## TASK INPUT
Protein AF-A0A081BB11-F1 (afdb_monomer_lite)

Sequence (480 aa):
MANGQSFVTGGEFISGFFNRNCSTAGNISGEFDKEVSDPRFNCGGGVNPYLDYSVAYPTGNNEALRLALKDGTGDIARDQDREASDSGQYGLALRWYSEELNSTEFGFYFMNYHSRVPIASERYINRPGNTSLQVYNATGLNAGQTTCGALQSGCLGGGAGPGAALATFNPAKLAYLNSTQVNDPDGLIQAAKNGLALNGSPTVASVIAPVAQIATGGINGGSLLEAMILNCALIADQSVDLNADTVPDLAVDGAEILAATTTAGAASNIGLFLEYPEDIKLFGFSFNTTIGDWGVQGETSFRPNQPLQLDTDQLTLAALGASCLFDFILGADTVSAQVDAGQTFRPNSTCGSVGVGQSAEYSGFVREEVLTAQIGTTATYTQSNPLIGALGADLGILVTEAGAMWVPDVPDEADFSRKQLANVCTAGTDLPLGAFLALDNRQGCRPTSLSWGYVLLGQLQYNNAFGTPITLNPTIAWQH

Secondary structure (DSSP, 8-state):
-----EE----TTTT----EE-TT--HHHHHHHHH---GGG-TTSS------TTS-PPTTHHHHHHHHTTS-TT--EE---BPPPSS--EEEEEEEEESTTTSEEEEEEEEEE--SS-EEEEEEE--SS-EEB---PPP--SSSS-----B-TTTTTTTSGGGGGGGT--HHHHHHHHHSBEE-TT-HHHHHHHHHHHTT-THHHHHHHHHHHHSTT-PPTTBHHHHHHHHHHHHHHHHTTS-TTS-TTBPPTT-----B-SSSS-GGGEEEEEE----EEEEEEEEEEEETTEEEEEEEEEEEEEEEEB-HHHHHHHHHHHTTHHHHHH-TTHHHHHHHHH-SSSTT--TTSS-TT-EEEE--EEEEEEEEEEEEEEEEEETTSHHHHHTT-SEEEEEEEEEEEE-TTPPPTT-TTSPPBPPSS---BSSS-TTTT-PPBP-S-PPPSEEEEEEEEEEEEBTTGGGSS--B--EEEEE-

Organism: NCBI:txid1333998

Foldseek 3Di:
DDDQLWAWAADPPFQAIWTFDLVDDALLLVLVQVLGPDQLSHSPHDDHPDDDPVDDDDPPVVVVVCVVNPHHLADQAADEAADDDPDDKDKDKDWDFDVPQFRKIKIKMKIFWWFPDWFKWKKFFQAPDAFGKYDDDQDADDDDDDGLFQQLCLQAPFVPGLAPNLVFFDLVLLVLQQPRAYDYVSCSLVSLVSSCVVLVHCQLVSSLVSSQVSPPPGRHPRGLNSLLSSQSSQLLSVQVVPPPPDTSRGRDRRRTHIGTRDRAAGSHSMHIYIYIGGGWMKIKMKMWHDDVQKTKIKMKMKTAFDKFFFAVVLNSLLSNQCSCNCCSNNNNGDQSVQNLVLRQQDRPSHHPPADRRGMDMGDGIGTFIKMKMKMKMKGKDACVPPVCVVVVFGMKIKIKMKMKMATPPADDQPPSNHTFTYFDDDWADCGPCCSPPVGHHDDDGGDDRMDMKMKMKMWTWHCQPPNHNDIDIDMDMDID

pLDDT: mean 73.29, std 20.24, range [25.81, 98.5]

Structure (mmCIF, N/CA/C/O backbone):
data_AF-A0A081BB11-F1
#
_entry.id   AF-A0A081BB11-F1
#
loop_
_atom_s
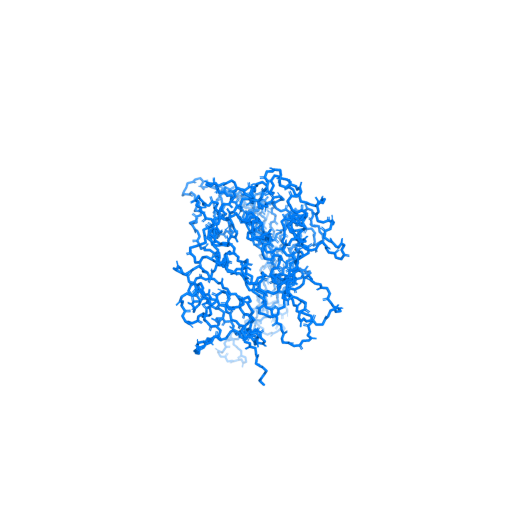ite.group_PDB
_atom_site.id
_atom_site.type_symbol
_atom_site.label_atom_id
_atom_site.label_alt_id
_atom_site.label_comp_id
_atom_site.label_asym_id
_atom_site.label_entity_id
_atom_site.label_seq_id
_atom_site.pdbx_PDB_ins_code
_atom_site.Cartn_x
_atom_site.Cartn_y
_atom_site.Cartn_z
_atom_site.occupancy
_atom_site.B_iso_or_equiv
_atom_site.auth_seq_id
_atom_site.auth_comp_id
_atom_site.auth_asym_id
_atom_site.auth_atom_id
_atom_site.pdbx_PDB_model_num
ATOM 1 N N . MET A 1 1 ? -17.889 -10.075 -33.413 1.00 27.72 1 MET A N 1
ATOM 2 C CA . MET A 1 1 ? -16.543 -10.573 -33.078 1.00 27.72 1 MET A CA 1
ATOM 3 C C . MET A 1 1 ? -15.585 -9.727 -33.893 1.00 27.72 1 MET A C 1
ATOM 5 O O . MET A 1 1 ? -15.440 -9.975 -35.081 1.00 27.72 1 MET A O 1
ATOM 9 N N . ALA A 1 2 ? -15.135 -8.610 -33.326 1.00 25.81 2 ALA A N 1
ATOM 10 C CA . ALA A 1 2 ? -14.162 -7.732 -33.967 1.00 25.81 2 ALA A CA 1
ATOM 11 C C . ALA A 1 2 ? -12.761 -8.280 -33.656 1.00 25.81 2 ALA A C 1
ATOM 13 O O . ALA A 1 2 ? -12.520 -8.742 -32.546 1.00 25.81 2 ALA A O 1
ATOM 14 N N . ASN A 1 3 ? -11.902 -8.310 -34.671 1.00 35.38 3 ASN A N 1
ATOM 15 C CA . ASN A 1 3 ? -10.597 -8.967 -34.678 1.00 35.38 3 ASN A CA 1
ATOM 16 C C . ASN A 1 3 ? -9.534 -8.127 -33.943 1.00 35.38 3 ASN A C 1
ATOM 18 O O . ASN A 1 3 ? -8.775 -7.420 -34.602 1.00 35.38 3 ASN A O 1
ATOM 22 N N . GLY A 1 4 ? -9.452 -8.202 -32.615 1.00 35.72 4 GLY A N 1
ATOM 23 C CA . GLY A 1 4 ? -8.250 -7.748 -31.903 1.00 35.72 4 GLY A CA 1
ATOM 24 C C . GLY A 1 4 ? -7.088 -8.712 -32.179 1.00 35.72 4 GLY A C 1
ATOM 25 O O . GLY A 1 4 ? -7.270 -9.920 -32.029 1.00 35.72 4 GLY A O 1
ATOM 26 N N . GLN A 1 5 ? -5.931 -8.212 -32.639 1.00 47.19 5 GLN A N 1
ATOM 27 C CA . GLN A 1 5 ? -4.757 -9.031 -33.019 1.00 47.19 5 GLN A CA 1
ATOM 28 C C . GLN A 1 5 ? -3.481 -8.716 -32.211 1.00 47.19 5 GLN A C 1
ATOM 30 O O . GLN A 1 5 ? -2.388 -9.108 -32.619 1.00 47.19 5 GLN A O 1
ATOM 35 N N . SER A 1 6 ? -3.612 -8.043 -31.069 1.00 41.22 6 SER A N 1
ATOM 36 C CA . SER A 1 6 ? -2.499 -7.743 -30.157 1.00 41.22 6 SER A CA 1
ATOM 37 C C . SER A 1 6 ? -2.291 -8.895 -29.160 1.00 41.22 6 SER A C 1
ATOM 39 O O . SER A 1 6 ? -3.260 -9.512 -28.707 1.00 41.22 6 SER A O 1
ATOM 41 N N . PHE A 1 7 ? -1.041 -9.227 -28.823 1.00 45.22 7 PHE A N 1
ATOM 42 C CA . PHE A 1 7 ? -0.714 -10.273 -27.840 1.00 45.22 7 PHE A CA 1
ATOM 43 C C . PHE A 1 7 ? 0.517 -9.924 -26.986 1.00 45.22 7 PHE A C 1
ATOM 45 O O . PHE A 1 7 ? 1.244 -8.983 -27.282 1.00 45.22 7 PHE A O 1
ATOM 52 N N . VAL A 1 8 ? 0.729 -10.703 -25.918 1.00 42.62 8 VAL A N 1
ATOM 53 C CA . VAL A 1 8 ? 1.636 -10.441 -24.782 1.00 42.62 8 VAL A CA 1
ATOM 54 C C . VAL A 1 8 ? 2.545 -11.667 -24.571 1.00 42.62 8 VAL A C 1
ATOM 56 O O . VAL A 1 8 ? 2.024 -12.781 -24.560 1.00 42.62 8 VAL A O 1
ATOM 59 N N . THR A 1 9 ? 3.872 -11.526 -24.405 1.00 42.88 9 THR A N 1
ATOM 60 C CA . THR A 1 9 ? 4.820 -12.678 -24.466 1.00 42.88 9 THR A CA 1
ATOM 61 C C . THR A 1 9 ? 5.693 -12.919 -23.219 1.00 42.88 9 THR A C 1
ATOM 63 O O . THR A 1 9 ? 6.643 -12.210 -22.997 1.00 42.88 9 THR A O 1
ATOM 66 N N . GLY A 1 10 ? 5.522 -13.967 -22.410 1.00 36.56 10 GLY A N 1
ATOM 67 C CA . GLY A 1 10 ? 6.428 -14.181 -21.255 1.00 36.56 10 GLY A CA 1
ATOM 68 C C . GLY A 1 10 ? 7.489 -15.265 -21.395 1.00 36.56 10 GLY A C 1
ATOM 69 O O . GLY A 1 10 ? 7.218 -16.314 -21.986 1.00 36.56 10 GLY A O 1
ATOM 70 N N . GLY A 1 11 ? 8.692 -15.044 -20.837 1.00 35.69 11 GLY A N 1
ATOM 71 C CA . GLY A 1 11 ? 9.725 -16.084 -20.745 1.00 35.69 11 GLY A CA 1
ATOM 72 C C . GLY A 1 11 ? 11.024 -15.721 -20.001 1.00 35.69 11 GLY A C 1
ATOM 73 O O . GLY A 1 11 ? 11.530 -14.607 -20.102 1.00 35.69 11 GLY A O 1
ATOM 74 N N . GLU A 1 12 ? 11.588 -16.723 -19.306 1.00 38.38 12 GLU A N 1
ATOM 75 C CA . GLU A 1 12 ? 12.865 -16.696 -18.555 1.00 38.38 12 GLU A CA 1
ATOM 76 C C . GLU A 1 12 ? 14.140 -16.809 -19.428 1.00 38.38 12 GLU A C 1
ATOM 78 O O . GLU A 1 12 ? 15.241 -16.572 -18.937 1.00 38.38 12 GLU A O 1
ATOM 83 N N . PHE A 1 13 ? 14.027 -17.196 -20.708 1.00 39.12 13 PHE A N 1
ATOM 84 C CA . PHE A 1 13 ? 15.181 -17.531 -21.576 1.00 39.12 13 PHE A CA 1
ATOM 85 C C . PHE A 1 13 ? 15.157 -16.881 -22.964 1.00 39.12 13 PHE A C 1
ATOM 87 O O . PHE A 1 13 ? 16.043 -17.116 -23.779 1.00 39.12 13 PHE A O 1
ATOM 94 N N . ILE A 1 14 ? 14.127 -16.089 -23.223 1.00 37.75 14 ILE A N 1
ATOM 95 C CA . ILE A 1 14 ? 13.945 -15.248 -24.405 1.00 37.75 14 ILE A CA 1
ATOM 96 C C . ILE A 1 14 ? 13.821 -13.843 -23.815 1.00 37.75 14 ILE A C 1
ATOM 98 O O . ILE A 1 14 ? 13.257 -13.726 -22.721 1.00 37.75 14 ILE A O 1
ATOM 102 N N . SER A 1 15 ? 14.371 -12.803 -24.439 1.00 37.03 15 SER A N 1
ATOM 103 C CA . SER A 1 15 ? 14.243 -11.432 -23.931 1.00 37.03 15 SER A CA 1
ATOM 104 C C . SER A 1 15 ? 12.792 -10.933 -24.010 1.00 37.03 15 SER A C 1
ATOM 106 O O . SER A 1 15 ? 12.382 -10.169 -24.868 1.00 37.03 15 SER A O 1
ATOM 108 N N . GLY A 1 16 ? 11.993 -11.389 -23.052 1.00 40.56 16 GLY A N 1
ATOM 109 C CA . GLY A 1 16 ? 10.843 -10.685 -22.537 1.00 40.56 16 GLY A CA 1
ATOM 110 C C . GLY A 1 16 ? 9.550 -10.678 -23.333 1.00 40.56 16 GLY A C 1
ATOM 111 O O . GLY A 1 16 ? 9.391 -11.201 -24.435 1.00 40.56 16 GLY A O 1
ATOM 112 N N . PHE A 1 17 ? 8.600 -10.038 -22.662 1.00 42.91 17 PHE A N 1
ATOM 113 C CA . PHE A 1 17 ? 7.370 -9.503 -23.218 1.00 42.91 17 PHE A CA 1
ATOM 114 C C . PHE A 1 17 ? 7.700 -8.580 -24.371 1.00 42.91 17 PHE A C 1
ATOM 116 O O . PHE A 1 17 ? 8.690 -7.867 -24.300 1.00 42.91 17 PHE A O 1
ATOM 123 N N . PHE A 1 18 ? 6.891 -8.629 -25.424 1.00 46.06 18 PHE A N 1
ATOM 124 C CA . PHE A 1 18 ? 6.864 -7.708 -26.543 1.00 46.06 18 PHE A CA 1
ATOM 125 C C . PHE A 1 18 ? 5.400 -7.611 -26.981 1.00 46.06 18 PHE A C 1
ATOM 127 O O . PHE A 1 18 ? 4.803 -8.609 -27.390 1.00 46.06 18 PHE A O 1
ATOM 134 N N . ASN A 1 19 ? 4.789 -6.437 -26.800 1.00 48.72 19 ASN A N 1
ATOM 135 C CA . ASN A 1 19 ? 3.451 -6.175 -27.325 1.00 48.72 19 ASN A CA 1
ATOM 136 C C . ASN A 1 19 ? 3.588 -5.858 -28.812 1.00 48.72 19 ASN A C 1
ATOM 138 O O . ASN A 1 19 ? 4.415 -5.026 -29.186 1.00 48.72 19 ASN A O 1
ATOM 142 N N . ARG A 1 20 ? 2.813 -6.546 -29.649 1.00 55.03 20 ARG A N 1
ATOM 143 C CA . ARG A 1 20 ? 2.932 -6.438 -31.101 1.00 55.03 20 ARG A CA 1
ATOM 144 C C . ARG A 1 20 ? 1.632 -6.131 -31.789 1.00 55.03 20 ARG A C 1
ATOM 146 O O . ARG A 1 20 ? 0.640 -6.835 -31.600 1.00 55.03 20 ARG A O 1
ATOM 153 N N . ASN A 1 21 ? 1.699 -5.184 -32.714 1.00 55.56 21 ASN A N 1
ATOM 154 C CA . ASN A 1 21 ? 0.630 -4.900 -33.646 1.00 55.56 21 ASN A CA 1
ATOM 155 C C . ASN A 1 21 ? 0.736 -5.880 -34.812 1.00 55.56 21 ASN A C 1
ATOM 157 O O . ASN A 1 21 ? 1.263 -5.559 -35.875 1.00 55.56 21 ASN A O 1
ATOM 161 N N . CYS A 1 22 ? 0.189 -7.079 -34.640 1.00 56.78 22 CYS A N 1
ATOM 162 C CA . CYS A 1 22 ? 0.042 -7.987 -35.773 1.00 56.78 22 CYS A CA 1
ATOM 163 C C . CYS A 1 22 ? -1.206 -7.678 -36.622 1.00 56.78 22 CYS A C 1
ATOM 165 O O . CYS A 1 22 ? -1.382 -8.307 -37.663 1.00 56.78 22 CYS A O 1
ATOM 167 N N . SER A 1 23 ? -2.033 -6.694 -36.228 1.00 50.94 23 SER A N 1
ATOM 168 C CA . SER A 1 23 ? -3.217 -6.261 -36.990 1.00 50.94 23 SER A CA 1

## THE TASK
Taking the listing above as the source, transcribe only the lines starting at the line with "ATOM 27 C CA" and going through the line with "ATOM 36 C CA", unaltered and with both ends included.

## RESPONSE AREA
ATOM 27 C CA . GLN A 1 5 ? -4.757 -9.031 -33.019 1.00 47.19 5 GLN A CA 1
ATOM 28 C C . GLN A 1 5 ? -3.481 -8.716 -32.211 1.00 47.19 5 GLN A C 1
ATOM 30 O O . GLN A 1 5 ? -2.388 -9.108 -32.619 1.00 47.19 5 GLN A O 1
ATOM 35 N N . SER A 1 6 ? -3.612 -8.043 -31.069 1.00 41.22 6 SER A N 1
ATOM 36 C CA . SER A 1 6 ? -2.499 -7.743 -30.157 1.00 41.22 6 SER A CA 1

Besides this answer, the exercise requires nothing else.